SUPPLIED MATERIAL -

--- START ---

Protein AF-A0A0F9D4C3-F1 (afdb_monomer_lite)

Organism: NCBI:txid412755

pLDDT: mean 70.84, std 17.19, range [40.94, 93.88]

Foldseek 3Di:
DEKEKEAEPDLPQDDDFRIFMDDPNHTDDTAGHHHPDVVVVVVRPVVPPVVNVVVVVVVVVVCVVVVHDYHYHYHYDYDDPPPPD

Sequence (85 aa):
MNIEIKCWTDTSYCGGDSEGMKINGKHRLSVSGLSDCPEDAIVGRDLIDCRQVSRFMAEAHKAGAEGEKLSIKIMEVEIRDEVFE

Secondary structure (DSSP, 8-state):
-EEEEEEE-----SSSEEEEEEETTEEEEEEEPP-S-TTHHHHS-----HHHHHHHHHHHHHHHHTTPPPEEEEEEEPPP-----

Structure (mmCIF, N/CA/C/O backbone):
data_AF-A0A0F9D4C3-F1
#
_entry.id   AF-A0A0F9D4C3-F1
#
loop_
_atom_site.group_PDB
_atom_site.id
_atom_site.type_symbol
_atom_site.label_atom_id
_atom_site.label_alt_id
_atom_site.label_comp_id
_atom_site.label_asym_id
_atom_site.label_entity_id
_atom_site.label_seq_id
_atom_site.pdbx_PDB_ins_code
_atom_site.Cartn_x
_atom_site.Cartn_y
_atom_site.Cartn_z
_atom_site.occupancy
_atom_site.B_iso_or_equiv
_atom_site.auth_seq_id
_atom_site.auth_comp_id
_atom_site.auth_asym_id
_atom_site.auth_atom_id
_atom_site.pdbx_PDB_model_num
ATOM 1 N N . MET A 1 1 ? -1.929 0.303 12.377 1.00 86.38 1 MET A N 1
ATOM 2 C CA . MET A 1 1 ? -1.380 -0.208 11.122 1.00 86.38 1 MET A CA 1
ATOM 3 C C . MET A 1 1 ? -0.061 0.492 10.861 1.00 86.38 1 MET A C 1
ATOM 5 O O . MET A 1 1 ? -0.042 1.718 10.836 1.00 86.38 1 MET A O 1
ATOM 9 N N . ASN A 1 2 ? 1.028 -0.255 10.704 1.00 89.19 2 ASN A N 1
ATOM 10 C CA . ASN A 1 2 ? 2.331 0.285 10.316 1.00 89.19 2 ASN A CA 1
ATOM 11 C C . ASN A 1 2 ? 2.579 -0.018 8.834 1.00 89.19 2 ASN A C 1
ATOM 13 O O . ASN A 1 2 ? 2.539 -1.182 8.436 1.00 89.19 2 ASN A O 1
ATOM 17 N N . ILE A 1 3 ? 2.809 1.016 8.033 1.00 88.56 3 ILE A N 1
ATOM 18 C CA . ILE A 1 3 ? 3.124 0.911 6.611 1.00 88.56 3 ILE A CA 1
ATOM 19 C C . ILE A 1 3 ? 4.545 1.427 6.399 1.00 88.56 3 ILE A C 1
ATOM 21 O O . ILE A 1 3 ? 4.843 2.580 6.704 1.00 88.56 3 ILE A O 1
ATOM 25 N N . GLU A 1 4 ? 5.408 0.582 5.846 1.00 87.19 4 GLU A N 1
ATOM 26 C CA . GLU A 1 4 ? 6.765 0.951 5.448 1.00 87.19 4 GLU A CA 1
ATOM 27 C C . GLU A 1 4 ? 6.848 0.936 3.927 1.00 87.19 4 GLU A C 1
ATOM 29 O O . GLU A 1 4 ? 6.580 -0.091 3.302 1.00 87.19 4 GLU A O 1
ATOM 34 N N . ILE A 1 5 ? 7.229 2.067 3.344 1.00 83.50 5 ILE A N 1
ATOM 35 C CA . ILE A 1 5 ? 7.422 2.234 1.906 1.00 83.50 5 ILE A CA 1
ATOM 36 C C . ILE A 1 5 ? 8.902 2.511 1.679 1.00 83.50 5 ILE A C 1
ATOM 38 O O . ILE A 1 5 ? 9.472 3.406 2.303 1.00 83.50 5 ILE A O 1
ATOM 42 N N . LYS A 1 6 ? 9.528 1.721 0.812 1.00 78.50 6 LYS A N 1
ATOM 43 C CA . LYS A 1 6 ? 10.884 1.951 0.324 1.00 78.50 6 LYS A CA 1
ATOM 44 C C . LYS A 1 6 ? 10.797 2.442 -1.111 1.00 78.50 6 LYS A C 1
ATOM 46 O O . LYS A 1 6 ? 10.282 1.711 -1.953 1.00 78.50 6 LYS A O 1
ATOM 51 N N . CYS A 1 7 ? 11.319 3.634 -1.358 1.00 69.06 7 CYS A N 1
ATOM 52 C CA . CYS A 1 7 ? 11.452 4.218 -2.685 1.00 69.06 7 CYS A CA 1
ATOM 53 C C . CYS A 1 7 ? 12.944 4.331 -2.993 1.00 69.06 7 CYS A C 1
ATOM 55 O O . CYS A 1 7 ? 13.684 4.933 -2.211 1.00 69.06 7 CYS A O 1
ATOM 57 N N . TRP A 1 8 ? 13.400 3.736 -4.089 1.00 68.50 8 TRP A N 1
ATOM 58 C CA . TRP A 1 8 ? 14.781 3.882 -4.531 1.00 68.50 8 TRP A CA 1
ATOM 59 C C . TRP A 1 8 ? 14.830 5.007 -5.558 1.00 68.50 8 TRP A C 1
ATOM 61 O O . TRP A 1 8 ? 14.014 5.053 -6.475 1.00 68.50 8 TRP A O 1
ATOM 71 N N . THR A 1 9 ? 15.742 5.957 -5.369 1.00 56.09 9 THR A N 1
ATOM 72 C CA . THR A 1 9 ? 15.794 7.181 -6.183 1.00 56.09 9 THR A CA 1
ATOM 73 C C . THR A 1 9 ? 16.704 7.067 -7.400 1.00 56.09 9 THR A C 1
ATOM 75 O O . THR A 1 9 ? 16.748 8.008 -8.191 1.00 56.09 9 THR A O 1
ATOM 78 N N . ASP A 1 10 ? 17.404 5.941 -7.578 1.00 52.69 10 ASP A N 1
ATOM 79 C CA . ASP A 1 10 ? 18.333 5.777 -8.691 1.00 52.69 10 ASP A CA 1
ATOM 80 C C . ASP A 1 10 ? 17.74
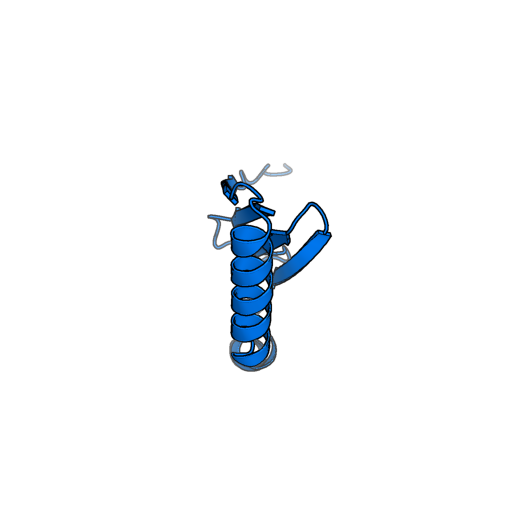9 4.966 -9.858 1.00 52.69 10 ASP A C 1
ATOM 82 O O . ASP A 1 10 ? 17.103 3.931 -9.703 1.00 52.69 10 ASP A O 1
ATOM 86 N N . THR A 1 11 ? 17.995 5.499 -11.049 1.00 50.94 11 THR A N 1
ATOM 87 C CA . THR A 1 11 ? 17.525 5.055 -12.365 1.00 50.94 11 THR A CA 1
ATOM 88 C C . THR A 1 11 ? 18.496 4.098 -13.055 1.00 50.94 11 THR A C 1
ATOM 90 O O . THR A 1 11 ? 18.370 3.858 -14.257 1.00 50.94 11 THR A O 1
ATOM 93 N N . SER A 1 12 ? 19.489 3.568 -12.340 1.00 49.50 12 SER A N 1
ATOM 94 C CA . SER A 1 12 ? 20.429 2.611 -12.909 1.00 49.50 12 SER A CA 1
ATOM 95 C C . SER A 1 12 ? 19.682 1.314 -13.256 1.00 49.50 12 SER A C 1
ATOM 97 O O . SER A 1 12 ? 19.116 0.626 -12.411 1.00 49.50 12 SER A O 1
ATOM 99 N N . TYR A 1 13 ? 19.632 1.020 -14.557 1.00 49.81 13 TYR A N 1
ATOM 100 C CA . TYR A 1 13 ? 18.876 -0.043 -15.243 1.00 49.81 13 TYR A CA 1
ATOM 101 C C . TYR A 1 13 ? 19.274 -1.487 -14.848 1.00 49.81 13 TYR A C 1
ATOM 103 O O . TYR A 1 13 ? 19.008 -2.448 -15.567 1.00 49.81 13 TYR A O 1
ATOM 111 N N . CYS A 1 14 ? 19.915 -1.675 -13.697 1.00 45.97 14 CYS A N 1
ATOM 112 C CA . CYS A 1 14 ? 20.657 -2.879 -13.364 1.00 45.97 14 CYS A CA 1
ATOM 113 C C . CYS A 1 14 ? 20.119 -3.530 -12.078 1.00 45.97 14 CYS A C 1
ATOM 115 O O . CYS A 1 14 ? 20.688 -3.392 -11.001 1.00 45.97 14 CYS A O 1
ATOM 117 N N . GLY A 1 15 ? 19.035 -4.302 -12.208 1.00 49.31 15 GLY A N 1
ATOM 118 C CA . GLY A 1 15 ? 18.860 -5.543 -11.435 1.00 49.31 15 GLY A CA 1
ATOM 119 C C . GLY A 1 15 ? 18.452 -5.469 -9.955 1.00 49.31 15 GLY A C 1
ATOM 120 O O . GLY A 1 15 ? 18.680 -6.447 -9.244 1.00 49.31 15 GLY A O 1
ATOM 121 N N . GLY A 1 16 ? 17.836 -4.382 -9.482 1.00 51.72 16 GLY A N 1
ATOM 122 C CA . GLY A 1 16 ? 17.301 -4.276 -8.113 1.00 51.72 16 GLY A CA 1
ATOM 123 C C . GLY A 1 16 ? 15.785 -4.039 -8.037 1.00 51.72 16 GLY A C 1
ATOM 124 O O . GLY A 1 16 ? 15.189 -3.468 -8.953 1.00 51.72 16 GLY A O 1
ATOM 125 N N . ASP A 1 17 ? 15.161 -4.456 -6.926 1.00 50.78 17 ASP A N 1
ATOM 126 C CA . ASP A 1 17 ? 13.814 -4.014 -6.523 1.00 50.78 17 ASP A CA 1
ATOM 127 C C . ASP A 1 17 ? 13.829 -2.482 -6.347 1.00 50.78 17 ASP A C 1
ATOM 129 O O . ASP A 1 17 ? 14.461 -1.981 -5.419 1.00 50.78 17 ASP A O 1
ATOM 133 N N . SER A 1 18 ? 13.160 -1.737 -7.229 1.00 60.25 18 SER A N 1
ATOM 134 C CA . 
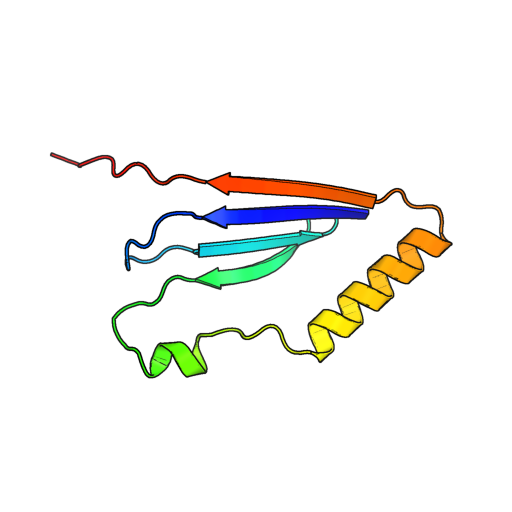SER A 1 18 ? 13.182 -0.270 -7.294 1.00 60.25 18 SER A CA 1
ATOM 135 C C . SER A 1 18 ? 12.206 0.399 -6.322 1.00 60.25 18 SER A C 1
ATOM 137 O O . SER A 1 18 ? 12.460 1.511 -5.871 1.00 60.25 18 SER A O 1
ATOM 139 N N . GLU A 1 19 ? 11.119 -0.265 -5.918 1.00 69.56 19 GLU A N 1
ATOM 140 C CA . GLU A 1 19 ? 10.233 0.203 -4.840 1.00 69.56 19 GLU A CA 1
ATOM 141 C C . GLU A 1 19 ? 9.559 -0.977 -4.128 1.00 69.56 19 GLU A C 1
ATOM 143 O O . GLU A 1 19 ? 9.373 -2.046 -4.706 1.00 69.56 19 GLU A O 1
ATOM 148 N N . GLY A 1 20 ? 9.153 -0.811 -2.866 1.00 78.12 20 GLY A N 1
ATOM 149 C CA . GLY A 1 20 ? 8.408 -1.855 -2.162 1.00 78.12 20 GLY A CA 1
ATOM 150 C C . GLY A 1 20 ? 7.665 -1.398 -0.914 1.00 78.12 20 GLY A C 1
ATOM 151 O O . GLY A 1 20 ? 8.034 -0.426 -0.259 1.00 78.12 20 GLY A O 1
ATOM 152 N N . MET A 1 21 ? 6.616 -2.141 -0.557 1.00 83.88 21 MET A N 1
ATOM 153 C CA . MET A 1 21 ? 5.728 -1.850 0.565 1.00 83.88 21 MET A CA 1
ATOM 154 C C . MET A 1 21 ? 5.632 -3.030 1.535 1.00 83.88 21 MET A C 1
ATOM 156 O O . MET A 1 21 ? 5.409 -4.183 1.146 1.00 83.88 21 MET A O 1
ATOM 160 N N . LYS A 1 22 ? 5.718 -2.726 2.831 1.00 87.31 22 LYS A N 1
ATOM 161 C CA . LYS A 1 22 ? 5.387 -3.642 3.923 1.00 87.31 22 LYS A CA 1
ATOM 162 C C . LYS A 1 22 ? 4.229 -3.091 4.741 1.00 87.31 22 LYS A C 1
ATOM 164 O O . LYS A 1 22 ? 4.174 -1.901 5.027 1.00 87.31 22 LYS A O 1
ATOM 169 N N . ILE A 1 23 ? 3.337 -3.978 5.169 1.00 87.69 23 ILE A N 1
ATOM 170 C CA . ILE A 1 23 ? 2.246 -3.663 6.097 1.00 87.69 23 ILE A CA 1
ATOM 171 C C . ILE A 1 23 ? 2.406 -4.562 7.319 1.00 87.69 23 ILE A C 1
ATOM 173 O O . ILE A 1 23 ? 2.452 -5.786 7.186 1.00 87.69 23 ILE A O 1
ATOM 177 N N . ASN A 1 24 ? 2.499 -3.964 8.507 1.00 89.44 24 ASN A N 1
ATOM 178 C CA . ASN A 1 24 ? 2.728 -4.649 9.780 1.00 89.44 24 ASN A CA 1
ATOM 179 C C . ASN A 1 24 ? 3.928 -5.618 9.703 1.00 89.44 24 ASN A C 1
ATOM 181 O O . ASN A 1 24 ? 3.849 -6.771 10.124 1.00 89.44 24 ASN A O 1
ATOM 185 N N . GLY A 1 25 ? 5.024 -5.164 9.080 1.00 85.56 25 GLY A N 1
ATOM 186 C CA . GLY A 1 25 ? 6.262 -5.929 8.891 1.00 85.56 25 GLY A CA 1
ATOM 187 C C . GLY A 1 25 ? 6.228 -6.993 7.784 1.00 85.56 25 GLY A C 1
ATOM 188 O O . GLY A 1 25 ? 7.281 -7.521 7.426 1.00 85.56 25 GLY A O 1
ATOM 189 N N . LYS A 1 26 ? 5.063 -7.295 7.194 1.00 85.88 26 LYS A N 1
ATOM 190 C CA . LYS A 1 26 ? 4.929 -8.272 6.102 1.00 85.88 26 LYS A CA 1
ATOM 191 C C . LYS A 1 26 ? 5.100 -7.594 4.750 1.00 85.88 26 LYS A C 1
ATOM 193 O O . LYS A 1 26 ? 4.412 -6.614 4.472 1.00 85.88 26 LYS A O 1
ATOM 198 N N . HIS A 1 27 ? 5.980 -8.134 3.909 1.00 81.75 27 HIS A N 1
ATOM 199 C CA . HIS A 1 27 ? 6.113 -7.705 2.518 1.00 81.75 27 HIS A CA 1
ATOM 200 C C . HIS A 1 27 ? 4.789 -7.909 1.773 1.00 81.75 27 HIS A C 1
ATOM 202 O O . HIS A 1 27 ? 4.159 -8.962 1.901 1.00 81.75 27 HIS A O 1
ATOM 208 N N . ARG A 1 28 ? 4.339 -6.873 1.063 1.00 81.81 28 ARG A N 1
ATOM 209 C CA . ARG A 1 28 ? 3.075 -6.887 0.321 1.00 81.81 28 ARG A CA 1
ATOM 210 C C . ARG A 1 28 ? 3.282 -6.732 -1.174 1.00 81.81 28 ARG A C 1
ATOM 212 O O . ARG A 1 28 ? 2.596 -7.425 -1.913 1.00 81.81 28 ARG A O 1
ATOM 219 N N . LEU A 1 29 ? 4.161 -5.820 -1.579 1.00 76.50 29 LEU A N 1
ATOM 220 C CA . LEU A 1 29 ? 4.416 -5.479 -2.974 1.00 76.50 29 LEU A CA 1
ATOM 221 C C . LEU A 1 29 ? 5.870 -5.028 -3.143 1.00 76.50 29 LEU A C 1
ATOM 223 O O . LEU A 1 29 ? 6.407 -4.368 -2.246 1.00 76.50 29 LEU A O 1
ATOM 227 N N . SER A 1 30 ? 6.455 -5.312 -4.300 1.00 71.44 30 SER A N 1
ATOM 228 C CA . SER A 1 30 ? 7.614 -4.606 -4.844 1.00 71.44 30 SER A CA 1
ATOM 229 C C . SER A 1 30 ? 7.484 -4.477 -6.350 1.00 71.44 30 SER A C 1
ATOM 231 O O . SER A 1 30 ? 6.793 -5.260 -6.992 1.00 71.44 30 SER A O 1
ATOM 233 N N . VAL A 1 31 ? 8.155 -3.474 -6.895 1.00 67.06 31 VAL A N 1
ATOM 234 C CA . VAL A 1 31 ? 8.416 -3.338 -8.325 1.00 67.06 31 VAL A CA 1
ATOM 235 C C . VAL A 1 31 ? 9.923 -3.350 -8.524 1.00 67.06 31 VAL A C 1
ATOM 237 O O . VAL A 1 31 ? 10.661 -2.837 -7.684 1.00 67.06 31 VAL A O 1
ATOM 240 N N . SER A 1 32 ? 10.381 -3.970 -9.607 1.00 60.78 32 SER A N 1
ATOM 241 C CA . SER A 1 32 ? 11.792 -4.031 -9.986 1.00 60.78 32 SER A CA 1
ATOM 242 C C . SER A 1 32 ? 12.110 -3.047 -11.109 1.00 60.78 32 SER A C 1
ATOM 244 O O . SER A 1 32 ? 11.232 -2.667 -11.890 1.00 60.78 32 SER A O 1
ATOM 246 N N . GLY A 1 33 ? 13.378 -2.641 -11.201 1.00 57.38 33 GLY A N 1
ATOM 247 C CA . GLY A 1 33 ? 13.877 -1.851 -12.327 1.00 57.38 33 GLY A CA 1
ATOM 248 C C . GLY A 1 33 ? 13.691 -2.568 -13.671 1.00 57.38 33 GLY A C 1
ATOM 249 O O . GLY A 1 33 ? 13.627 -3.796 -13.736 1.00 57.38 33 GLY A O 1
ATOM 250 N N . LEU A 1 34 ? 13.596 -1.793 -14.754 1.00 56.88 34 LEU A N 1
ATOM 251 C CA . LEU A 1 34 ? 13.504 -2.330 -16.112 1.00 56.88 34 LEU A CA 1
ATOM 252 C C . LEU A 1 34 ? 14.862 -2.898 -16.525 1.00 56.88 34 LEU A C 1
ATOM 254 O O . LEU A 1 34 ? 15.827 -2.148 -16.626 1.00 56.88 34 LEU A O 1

--- END ---

WHAT TO DO - Could you transcribe the entries above word for word, from the line with "ATOM 122 C CA" down to the line with "ATOM 125 N N", keeping both?

RESULT OF THE TASK -
ATOM 122 C CA . GLY A 1 16 ? 17.301 -4.276 -8.113 1.00 51.72 16 GLY A CA 1
ATOM 123 C C . GLY A 1 16 ? 15.785 -4.039 -8.037 1.00 51.72 16 GLY A C 1
ATOM 124 O O . GLY A 1 16 ? 15.189 -3.468 -8.953 1.00 51.72 16 GLY A O 1
ATOM 125 N N . ASP A 1 17 ? 15.161 -4.456 -6.926 1.00 50.78 17 ASP A N 1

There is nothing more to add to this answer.